▸ Work task:
Show each line from the listing that includes the word "mean".

▸ Material for this task:
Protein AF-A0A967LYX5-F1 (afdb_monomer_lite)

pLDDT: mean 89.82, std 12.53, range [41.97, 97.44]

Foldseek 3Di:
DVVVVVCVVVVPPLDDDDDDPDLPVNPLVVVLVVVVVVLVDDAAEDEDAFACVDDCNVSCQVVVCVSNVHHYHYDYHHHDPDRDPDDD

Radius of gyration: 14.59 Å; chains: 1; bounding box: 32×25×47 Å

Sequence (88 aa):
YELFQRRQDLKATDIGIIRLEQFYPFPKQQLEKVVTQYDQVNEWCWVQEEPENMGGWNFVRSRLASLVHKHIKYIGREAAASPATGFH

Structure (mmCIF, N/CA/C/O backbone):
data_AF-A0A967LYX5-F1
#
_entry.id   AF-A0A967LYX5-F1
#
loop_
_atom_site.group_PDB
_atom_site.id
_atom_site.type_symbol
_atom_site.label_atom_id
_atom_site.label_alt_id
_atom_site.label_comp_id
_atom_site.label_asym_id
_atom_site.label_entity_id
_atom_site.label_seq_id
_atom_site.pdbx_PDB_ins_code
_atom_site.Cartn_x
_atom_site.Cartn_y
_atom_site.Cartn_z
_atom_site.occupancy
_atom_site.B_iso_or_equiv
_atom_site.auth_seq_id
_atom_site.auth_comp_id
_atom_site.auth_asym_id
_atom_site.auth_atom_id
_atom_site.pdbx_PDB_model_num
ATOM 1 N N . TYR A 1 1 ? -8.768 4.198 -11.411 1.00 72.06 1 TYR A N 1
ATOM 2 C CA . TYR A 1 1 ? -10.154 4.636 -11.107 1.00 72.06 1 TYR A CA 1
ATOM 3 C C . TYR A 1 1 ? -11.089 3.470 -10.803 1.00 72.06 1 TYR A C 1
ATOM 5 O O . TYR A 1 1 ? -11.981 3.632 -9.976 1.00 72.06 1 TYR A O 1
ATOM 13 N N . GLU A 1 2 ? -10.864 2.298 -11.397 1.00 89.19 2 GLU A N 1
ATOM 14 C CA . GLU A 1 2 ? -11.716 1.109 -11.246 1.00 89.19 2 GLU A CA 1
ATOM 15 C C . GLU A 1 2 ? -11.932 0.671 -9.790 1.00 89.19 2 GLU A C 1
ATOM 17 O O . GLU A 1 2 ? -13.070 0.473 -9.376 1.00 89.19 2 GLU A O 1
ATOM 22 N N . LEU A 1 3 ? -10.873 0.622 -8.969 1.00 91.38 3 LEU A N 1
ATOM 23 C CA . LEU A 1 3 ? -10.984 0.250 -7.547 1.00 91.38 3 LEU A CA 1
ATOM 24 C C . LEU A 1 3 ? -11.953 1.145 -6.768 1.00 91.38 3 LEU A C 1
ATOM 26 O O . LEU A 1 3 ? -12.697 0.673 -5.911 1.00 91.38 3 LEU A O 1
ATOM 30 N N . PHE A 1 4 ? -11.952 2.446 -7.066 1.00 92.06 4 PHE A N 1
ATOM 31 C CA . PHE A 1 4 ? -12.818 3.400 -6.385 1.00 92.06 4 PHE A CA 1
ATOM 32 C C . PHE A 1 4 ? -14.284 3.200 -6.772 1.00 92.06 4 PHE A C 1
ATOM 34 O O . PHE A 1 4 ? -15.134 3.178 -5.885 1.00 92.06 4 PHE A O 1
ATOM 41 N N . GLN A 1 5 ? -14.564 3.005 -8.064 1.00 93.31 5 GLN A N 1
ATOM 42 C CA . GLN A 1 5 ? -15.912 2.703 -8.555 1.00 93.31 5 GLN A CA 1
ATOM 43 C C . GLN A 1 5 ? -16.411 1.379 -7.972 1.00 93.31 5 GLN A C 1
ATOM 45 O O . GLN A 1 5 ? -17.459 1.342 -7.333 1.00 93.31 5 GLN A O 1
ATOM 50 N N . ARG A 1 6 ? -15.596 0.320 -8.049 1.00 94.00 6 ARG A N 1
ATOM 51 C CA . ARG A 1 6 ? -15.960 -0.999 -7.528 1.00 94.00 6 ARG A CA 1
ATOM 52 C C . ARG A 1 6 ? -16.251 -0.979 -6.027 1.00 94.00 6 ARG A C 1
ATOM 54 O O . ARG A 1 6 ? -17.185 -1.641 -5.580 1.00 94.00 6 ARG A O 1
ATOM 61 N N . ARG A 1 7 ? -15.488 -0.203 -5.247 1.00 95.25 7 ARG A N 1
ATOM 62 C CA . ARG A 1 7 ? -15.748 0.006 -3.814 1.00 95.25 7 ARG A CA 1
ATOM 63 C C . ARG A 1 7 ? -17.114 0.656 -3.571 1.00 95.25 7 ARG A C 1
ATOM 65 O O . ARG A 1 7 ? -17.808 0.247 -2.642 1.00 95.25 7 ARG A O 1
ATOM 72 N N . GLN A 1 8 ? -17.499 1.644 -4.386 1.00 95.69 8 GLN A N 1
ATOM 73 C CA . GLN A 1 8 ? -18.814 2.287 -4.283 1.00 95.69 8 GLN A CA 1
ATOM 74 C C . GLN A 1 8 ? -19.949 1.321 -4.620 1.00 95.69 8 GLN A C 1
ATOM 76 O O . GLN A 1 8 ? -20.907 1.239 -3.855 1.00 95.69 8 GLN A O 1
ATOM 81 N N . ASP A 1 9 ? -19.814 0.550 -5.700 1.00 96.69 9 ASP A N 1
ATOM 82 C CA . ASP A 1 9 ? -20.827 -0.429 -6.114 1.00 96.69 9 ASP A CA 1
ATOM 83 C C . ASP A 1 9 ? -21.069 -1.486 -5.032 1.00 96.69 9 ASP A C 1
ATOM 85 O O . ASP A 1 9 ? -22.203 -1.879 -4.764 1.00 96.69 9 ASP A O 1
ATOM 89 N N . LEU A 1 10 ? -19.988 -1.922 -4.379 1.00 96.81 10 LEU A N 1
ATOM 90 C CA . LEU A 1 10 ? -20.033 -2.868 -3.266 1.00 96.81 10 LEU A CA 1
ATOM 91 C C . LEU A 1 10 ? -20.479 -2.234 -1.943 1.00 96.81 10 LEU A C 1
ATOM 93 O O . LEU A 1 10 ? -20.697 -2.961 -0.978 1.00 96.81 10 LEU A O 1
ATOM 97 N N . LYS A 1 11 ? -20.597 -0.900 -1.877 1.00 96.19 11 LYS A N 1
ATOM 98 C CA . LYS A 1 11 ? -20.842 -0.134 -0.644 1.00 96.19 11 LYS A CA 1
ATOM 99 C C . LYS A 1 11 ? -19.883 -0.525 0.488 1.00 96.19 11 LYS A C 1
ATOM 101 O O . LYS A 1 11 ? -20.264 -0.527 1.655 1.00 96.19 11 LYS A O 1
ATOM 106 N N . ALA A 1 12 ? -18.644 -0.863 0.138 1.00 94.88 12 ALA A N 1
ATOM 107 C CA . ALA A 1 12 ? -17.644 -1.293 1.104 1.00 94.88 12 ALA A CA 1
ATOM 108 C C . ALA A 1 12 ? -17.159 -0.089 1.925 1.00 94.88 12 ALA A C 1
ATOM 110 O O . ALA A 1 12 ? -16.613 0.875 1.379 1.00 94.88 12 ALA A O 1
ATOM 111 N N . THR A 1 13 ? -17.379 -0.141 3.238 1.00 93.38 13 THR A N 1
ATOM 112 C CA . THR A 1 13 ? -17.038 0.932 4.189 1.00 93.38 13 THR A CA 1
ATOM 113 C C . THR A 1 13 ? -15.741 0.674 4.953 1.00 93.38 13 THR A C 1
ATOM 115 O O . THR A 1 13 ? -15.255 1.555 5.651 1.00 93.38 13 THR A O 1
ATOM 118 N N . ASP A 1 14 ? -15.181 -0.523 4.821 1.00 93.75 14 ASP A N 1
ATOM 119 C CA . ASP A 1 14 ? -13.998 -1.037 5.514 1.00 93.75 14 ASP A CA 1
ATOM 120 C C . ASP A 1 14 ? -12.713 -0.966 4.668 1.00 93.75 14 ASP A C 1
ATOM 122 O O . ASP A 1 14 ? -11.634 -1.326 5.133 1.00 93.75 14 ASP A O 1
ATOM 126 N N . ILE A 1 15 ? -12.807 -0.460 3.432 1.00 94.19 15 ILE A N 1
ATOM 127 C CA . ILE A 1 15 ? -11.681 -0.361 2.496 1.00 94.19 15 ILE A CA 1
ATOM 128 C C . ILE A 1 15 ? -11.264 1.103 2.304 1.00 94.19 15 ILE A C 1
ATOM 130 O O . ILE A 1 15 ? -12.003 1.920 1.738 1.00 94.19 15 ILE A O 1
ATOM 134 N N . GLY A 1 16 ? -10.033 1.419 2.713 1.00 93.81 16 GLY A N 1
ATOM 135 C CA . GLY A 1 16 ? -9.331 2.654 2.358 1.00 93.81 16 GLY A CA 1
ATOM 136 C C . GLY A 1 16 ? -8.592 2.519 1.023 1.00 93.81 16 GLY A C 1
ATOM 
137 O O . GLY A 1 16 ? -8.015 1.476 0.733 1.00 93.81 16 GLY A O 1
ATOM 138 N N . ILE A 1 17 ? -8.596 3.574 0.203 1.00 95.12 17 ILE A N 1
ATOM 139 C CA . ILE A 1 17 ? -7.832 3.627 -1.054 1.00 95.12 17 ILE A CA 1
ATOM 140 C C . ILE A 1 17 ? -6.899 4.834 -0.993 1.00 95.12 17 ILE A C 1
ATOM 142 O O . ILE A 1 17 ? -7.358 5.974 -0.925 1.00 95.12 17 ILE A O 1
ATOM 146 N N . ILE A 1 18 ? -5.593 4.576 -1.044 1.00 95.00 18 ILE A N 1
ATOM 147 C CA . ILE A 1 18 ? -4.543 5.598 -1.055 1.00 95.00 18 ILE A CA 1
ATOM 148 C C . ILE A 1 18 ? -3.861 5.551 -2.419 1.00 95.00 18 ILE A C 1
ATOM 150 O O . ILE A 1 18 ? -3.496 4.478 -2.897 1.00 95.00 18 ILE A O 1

--

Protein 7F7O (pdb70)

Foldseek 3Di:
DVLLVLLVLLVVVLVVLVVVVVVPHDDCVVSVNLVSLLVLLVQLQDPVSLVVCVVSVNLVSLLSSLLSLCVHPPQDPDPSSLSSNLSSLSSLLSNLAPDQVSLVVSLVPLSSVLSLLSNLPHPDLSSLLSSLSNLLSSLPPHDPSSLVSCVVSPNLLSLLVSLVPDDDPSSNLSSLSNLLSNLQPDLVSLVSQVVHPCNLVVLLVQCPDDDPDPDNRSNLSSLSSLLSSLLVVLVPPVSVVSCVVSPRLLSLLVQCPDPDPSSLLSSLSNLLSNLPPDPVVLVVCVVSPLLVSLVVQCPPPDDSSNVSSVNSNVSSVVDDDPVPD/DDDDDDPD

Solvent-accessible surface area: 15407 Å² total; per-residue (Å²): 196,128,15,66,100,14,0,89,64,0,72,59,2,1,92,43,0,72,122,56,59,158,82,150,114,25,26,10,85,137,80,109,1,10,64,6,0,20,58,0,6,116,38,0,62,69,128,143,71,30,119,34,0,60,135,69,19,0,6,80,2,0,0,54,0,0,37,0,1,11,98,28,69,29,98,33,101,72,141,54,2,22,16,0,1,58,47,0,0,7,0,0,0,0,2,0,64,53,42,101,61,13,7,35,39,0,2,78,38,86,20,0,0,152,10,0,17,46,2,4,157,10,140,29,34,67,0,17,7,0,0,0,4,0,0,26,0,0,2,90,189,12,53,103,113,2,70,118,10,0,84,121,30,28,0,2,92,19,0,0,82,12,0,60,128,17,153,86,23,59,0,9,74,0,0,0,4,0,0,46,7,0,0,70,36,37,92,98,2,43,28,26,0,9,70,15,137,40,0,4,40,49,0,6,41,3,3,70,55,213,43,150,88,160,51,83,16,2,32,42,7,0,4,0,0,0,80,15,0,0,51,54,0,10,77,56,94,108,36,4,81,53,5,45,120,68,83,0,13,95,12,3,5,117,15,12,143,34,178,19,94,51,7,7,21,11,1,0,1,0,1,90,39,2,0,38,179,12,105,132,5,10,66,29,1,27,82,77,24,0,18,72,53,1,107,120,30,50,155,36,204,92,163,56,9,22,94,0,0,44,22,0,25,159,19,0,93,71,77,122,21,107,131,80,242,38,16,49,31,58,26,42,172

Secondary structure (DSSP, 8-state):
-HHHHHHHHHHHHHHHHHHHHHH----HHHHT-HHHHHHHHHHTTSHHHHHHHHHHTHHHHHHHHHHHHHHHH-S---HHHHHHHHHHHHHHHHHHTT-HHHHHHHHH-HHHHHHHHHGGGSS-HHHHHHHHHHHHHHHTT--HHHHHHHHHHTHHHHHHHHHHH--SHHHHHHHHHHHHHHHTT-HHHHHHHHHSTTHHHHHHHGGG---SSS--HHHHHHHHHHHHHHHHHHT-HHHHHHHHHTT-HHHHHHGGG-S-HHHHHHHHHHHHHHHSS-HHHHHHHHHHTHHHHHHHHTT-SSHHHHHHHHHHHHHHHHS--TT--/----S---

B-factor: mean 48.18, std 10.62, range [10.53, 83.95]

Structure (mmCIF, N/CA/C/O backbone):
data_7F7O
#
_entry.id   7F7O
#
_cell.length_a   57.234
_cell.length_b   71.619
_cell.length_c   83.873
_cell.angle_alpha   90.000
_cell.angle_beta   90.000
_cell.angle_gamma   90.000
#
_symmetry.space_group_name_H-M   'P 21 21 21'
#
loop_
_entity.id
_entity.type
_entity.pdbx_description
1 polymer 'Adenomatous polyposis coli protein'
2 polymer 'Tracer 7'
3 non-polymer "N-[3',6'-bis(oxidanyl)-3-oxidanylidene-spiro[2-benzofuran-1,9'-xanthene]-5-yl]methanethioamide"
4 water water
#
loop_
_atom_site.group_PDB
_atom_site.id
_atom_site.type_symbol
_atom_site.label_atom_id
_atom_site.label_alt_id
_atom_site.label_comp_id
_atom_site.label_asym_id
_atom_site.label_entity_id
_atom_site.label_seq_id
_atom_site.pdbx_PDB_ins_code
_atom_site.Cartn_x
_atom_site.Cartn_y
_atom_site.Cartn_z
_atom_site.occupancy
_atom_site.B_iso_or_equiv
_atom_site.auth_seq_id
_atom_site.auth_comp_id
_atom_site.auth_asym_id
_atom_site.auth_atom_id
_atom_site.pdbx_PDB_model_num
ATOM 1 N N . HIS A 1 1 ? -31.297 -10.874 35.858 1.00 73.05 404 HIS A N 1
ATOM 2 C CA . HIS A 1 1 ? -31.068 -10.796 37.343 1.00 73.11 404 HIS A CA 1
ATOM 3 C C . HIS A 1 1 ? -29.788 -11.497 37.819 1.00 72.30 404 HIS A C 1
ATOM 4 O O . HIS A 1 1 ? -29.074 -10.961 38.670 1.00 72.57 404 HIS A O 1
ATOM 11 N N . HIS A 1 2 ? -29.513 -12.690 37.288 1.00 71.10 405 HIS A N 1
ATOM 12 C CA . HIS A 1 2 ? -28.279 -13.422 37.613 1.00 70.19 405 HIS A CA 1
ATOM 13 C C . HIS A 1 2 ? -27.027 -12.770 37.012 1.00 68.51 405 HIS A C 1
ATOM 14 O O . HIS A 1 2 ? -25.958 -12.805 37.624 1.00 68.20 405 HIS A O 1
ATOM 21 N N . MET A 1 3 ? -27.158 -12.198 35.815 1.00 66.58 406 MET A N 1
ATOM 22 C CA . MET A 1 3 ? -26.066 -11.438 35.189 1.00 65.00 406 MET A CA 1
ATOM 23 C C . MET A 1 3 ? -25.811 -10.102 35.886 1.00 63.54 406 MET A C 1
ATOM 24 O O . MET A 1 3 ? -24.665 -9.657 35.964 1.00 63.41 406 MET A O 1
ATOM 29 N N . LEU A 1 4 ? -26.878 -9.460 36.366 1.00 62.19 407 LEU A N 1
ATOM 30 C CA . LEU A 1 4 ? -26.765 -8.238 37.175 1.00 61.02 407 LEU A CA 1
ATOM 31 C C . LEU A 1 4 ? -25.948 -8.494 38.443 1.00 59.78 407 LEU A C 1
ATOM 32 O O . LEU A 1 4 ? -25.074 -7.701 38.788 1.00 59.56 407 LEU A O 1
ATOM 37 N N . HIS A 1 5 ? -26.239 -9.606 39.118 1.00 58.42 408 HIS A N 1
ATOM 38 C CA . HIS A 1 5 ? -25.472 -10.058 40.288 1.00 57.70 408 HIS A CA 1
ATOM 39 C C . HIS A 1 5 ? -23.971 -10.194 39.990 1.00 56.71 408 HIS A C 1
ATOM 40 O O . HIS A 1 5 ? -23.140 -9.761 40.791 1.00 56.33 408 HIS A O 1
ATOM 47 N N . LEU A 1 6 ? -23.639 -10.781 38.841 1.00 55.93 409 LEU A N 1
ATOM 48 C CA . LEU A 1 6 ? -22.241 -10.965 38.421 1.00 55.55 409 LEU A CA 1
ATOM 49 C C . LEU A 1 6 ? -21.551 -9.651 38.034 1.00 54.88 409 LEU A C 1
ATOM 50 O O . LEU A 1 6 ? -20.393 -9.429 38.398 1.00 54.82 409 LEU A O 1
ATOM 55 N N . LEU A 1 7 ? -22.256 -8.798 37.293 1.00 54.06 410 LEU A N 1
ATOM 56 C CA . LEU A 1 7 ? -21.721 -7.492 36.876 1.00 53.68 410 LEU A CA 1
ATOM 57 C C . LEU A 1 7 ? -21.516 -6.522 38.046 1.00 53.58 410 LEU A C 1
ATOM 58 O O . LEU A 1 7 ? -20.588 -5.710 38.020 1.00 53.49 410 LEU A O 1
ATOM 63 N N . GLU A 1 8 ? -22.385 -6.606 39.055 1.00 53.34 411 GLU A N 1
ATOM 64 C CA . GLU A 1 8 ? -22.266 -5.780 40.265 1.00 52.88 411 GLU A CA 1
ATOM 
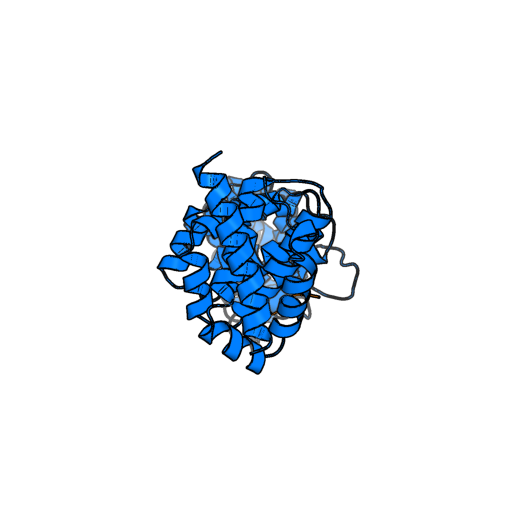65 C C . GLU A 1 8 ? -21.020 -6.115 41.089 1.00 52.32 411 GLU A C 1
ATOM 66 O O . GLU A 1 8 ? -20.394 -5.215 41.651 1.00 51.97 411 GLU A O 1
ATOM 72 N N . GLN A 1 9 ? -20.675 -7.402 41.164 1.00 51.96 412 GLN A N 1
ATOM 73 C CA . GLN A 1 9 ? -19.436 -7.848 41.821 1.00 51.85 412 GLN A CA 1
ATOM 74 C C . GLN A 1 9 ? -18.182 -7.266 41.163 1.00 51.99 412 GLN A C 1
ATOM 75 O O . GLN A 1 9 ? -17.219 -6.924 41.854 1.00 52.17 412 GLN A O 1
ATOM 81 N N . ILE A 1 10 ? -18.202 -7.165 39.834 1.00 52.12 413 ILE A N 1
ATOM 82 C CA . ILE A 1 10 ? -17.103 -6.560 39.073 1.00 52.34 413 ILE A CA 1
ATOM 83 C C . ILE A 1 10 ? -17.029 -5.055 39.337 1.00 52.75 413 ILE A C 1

▸ Exercise solution:
pLDDT: mean 89.82, std 12.53, range [41.97, 97.44]
B-factor: mean 48.18, std 10.62, range [10.53, 83.95]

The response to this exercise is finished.